Available Health Plans
The Office of Group Benefits (OGB) offers three options for health care coverage. Eligible employees choose from one of the following health plans: the preferred provider organization (PPO), consumer driven, high deductible - HSA (CDHD-HSA), and the health maintenance organization (HMO). The LSU First health plan is also available to employees of the LSU System.
- Preferred Provider Organization (PPO)
- High Deductible HSA
- Health Maintenance Organization (HMO)
- LSU First
Wellness Benefits Summary (by health plan)
Rates
Eligibility for Enrollment
Employees appointed for more than 120 days and 75% of full-time or greater are eligible for enrollment.
Effective Date of Coverage
- New employees have 30 days to either enroll for or waive coverage; however, an employee cannot be paid until an election is made. Coverage is effective on the first day of the month after completion of one full calendar month of employment.
- Employees who do not enroll for coverage within the first 30 days of employment may enroll in health insurance coverage or add eligible dependents as late applicants at ANY TIME (Annual Enrollment is a time for members currently enrolled to change plan carriers). The coverage effective date is detemined by the date the form is received by our office. Applicants will need to complete the Group Benefits Enrollment/Change form, and the Portability Form. Please contact the AgCenter HRM Office for more information.
- New employees and late applicants may be subject to pre-existing condition limitations.
Insurance Forms
Vesting Schedule - When an employee retires, the health insurance premium portion paid by the state is determined by the number of years the employee has participated in any of the health plans under the Office of Group Benefits umbrella.
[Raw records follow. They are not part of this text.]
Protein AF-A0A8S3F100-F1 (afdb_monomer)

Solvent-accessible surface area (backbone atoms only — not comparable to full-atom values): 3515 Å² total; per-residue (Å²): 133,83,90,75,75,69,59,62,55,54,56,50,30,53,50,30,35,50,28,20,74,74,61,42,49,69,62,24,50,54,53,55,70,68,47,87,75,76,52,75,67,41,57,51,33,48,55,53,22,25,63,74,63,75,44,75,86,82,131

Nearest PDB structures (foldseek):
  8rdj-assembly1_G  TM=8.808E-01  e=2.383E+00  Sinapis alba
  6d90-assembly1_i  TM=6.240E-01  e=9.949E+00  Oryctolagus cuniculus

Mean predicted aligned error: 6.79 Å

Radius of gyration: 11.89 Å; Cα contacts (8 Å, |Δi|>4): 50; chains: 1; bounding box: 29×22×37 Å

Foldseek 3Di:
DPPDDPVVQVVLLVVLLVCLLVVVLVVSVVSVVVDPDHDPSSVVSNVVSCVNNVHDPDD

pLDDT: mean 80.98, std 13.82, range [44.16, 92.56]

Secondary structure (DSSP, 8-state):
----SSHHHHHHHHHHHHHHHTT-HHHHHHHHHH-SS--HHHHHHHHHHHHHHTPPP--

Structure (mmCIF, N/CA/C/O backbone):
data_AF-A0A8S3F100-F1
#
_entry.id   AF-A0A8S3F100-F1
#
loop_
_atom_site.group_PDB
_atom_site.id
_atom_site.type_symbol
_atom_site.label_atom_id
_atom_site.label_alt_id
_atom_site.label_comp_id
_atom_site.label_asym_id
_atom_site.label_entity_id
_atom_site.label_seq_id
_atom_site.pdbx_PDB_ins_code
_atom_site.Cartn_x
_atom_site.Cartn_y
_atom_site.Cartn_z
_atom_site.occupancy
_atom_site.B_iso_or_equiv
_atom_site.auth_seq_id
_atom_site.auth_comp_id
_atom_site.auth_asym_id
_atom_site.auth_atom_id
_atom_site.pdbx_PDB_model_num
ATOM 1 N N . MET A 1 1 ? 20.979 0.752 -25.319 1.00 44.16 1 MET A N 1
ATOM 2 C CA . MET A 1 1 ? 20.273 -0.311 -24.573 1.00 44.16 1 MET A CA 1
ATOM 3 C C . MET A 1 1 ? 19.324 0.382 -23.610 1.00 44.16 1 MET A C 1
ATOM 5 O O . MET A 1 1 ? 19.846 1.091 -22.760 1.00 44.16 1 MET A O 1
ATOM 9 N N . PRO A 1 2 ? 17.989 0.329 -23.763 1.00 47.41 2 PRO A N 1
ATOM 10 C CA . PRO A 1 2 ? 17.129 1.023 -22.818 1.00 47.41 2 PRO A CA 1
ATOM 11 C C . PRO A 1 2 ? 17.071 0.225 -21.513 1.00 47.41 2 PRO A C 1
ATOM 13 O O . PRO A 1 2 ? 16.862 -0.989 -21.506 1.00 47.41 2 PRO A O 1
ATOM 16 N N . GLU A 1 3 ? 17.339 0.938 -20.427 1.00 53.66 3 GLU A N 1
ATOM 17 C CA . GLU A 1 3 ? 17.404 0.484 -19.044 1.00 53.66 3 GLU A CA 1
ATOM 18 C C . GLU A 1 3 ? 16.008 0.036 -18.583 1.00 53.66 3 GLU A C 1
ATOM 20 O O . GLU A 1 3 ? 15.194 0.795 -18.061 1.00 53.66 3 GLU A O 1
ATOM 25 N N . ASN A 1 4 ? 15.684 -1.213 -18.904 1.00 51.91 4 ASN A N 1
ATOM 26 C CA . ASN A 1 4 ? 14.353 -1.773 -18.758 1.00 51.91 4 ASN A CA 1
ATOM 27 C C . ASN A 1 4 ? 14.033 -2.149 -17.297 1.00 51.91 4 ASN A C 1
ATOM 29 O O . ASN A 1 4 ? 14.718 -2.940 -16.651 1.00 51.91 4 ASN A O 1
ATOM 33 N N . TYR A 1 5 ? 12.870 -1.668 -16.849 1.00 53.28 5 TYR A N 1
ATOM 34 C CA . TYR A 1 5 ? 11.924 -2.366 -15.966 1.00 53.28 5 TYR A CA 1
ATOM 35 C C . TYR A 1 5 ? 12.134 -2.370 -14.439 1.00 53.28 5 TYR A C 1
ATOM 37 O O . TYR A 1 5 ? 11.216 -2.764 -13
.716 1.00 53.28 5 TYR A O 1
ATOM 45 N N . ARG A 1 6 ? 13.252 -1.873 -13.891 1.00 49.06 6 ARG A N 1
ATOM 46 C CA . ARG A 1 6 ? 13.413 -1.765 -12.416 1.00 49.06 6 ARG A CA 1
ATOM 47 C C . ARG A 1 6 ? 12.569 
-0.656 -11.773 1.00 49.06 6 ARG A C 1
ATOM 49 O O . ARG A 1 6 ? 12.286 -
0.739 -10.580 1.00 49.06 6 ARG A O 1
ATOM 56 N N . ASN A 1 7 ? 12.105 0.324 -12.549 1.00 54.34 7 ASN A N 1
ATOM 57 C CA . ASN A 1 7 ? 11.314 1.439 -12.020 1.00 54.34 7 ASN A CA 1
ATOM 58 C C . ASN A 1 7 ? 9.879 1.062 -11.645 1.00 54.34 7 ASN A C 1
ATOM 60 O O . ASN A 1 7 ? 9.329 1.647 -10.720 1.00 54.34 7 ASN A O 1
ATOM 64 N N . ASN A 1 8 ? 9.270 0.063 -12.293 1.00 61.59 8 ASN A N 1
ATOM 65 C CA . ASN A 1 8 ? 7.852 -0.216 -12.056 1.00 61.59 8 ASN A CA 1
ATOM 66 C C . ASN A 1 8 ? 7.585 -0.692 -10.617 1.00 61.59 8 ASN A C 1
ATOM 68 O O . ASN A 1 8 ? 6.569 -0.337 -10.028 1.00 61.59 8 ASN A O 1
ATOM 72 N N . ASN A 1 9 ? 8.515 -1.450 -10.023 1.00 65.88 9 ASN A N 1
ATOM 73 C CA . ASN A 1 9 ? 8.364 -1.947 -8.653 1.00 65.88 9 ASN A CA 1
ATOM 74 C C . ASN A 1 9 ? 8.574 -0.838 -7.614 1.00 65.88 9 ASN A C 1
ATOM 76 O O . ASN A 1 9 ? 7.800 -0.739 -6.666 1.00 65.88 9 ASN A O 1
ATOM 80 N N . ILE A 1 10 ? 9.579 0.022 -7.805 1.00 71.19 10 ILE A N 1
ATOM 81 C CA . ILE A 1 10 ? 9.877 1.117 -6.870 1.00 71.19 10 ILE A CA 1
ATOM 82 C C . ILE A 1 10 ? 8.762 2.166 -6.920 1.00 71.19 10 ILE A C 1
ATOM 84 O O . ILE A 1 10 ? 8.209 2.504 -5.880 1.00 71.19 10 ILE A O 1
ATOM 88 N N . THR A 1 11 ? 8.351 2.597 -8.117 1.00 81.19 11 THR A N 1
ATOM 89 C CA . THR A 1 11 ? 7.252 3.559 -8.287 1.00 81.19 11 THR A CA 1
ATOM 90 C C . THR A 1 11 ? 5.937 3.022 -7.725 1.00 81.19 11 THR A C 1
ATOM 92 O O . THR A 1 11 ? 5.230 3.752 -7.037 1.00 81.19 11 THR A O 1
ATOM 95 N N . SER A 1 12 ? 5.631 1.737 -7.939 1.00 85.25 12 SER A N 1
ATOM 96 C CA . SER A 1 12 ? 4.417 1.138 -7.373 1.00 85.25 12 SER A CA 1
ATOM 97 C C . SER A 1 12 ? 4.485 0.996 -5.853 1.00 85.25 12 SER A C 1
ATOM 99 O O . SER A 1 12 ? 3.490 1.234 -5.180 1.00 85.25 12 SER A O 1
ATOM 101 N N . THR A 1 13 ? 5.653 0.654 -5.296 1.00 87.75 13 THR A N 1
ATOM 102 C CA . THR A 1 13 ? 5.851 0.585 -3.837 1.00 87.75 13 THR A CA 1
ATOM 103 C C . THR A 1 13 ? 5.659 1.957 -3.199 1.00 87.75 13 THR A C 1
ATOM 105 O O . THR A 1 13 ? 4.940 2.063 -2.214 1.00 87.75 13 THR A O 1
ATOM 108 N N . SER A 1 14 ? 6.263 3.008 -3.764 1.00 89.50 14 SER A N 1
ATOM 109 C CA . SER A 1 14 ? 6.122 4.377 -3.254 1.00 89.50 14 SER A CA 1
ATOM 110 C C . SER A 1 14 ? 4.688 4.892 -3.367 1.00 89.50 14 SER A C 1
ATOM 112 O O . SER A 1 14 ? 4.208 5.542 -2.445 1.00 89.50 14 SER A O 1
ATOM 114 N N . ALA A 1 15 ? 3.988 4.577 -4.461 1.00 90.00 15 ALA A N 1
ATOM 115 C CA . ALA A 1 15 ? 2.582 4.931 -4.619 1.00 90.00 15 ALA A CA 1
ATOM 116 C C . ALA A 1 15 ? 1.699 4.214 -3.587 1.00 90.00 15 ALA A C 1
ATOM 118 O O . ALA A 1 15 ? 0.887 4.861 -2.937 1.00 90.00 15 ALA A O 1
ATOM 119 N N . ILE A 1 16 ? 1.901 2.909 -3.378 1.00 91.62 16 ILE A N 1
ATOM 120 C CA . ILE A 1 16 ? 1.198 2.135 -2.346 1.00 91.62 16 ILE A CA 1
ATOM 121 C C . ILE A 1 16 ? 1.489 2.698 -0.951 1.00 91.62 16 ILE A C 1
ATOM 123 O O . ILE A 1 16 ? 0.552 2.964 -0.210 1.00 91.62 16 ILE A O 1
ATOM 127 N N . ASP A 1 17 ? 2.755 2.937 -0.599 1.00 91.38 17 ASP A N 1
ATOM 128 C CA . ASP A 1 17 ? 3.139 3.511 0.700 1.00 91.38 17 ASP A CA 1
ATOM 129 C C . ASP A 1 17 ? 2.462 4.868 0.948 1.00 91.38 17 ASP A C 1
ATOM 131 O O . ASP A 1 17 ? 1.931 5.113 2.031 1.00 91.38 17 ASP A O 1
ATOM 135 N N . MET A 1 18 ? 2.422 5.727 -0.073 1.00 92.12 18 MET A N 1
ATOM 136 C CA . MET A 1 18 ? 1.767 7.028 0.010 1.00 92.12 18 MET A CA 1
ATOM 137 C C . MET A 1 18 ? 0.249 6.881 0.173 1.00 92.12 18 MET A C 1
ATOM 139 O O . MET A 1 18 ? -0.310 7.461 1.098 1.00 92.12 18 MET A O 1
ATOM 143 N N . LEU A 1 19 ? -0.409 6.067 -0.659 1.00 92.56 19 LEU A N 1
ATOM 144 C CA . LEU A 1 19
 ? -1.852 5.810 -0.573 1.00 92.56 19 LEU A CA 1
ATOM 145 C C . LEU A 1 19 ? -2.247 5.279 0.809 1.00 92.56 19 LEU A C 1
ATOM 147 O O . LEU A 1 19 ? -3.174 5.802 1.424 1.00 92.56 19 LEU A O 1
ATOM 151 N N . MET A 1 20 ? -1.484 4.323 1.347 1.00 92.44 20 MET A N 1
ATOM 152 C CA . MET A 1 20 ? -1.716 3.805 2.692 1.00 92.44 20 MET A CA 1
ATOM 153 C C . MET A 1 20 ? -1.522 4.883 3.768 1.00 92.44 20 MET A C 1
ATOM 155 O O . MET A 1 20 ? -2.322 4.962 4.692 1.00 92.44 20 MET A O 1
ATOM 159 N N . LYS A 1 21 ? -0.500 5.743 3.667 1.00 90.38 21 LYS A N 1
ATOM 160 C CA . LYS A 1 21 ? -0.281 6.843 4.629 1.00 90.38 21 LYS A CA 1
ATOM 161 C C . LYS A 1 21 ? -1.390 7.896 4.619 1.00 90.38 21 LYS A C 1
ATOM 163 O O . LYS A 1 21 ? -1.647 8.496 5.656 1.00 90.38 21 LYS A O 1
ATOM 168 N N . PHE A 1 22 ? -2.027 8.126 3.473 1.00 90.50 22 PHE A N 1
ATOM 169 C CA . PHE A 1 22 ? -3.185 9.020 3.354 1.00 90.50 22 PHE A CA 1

This is called vesting and the vesting schedule is as follows:
|
Years of Participation |
Percentage of State Subsidy |
|
10 years or fewer |
19% |
|
More than 10 years; fewer than 15 years |
38% |
|
More than 15 years; fewer than 20 years |
56% |
|
20 years or more |
75% |
Notes about vesting:
- A retiree must be enrolled for coverage as an employee at the time of retirement to be eligible for medical coverage.
- Employees who had coverage prior to January 1, 2002, and continued coverage into retirement are grandfathered with the state paying the maximum state subsidy.
- For those beginning participation or rejoining on or after January 1, 2002, the state subsidy of the premium is based on the number of years the employee participated.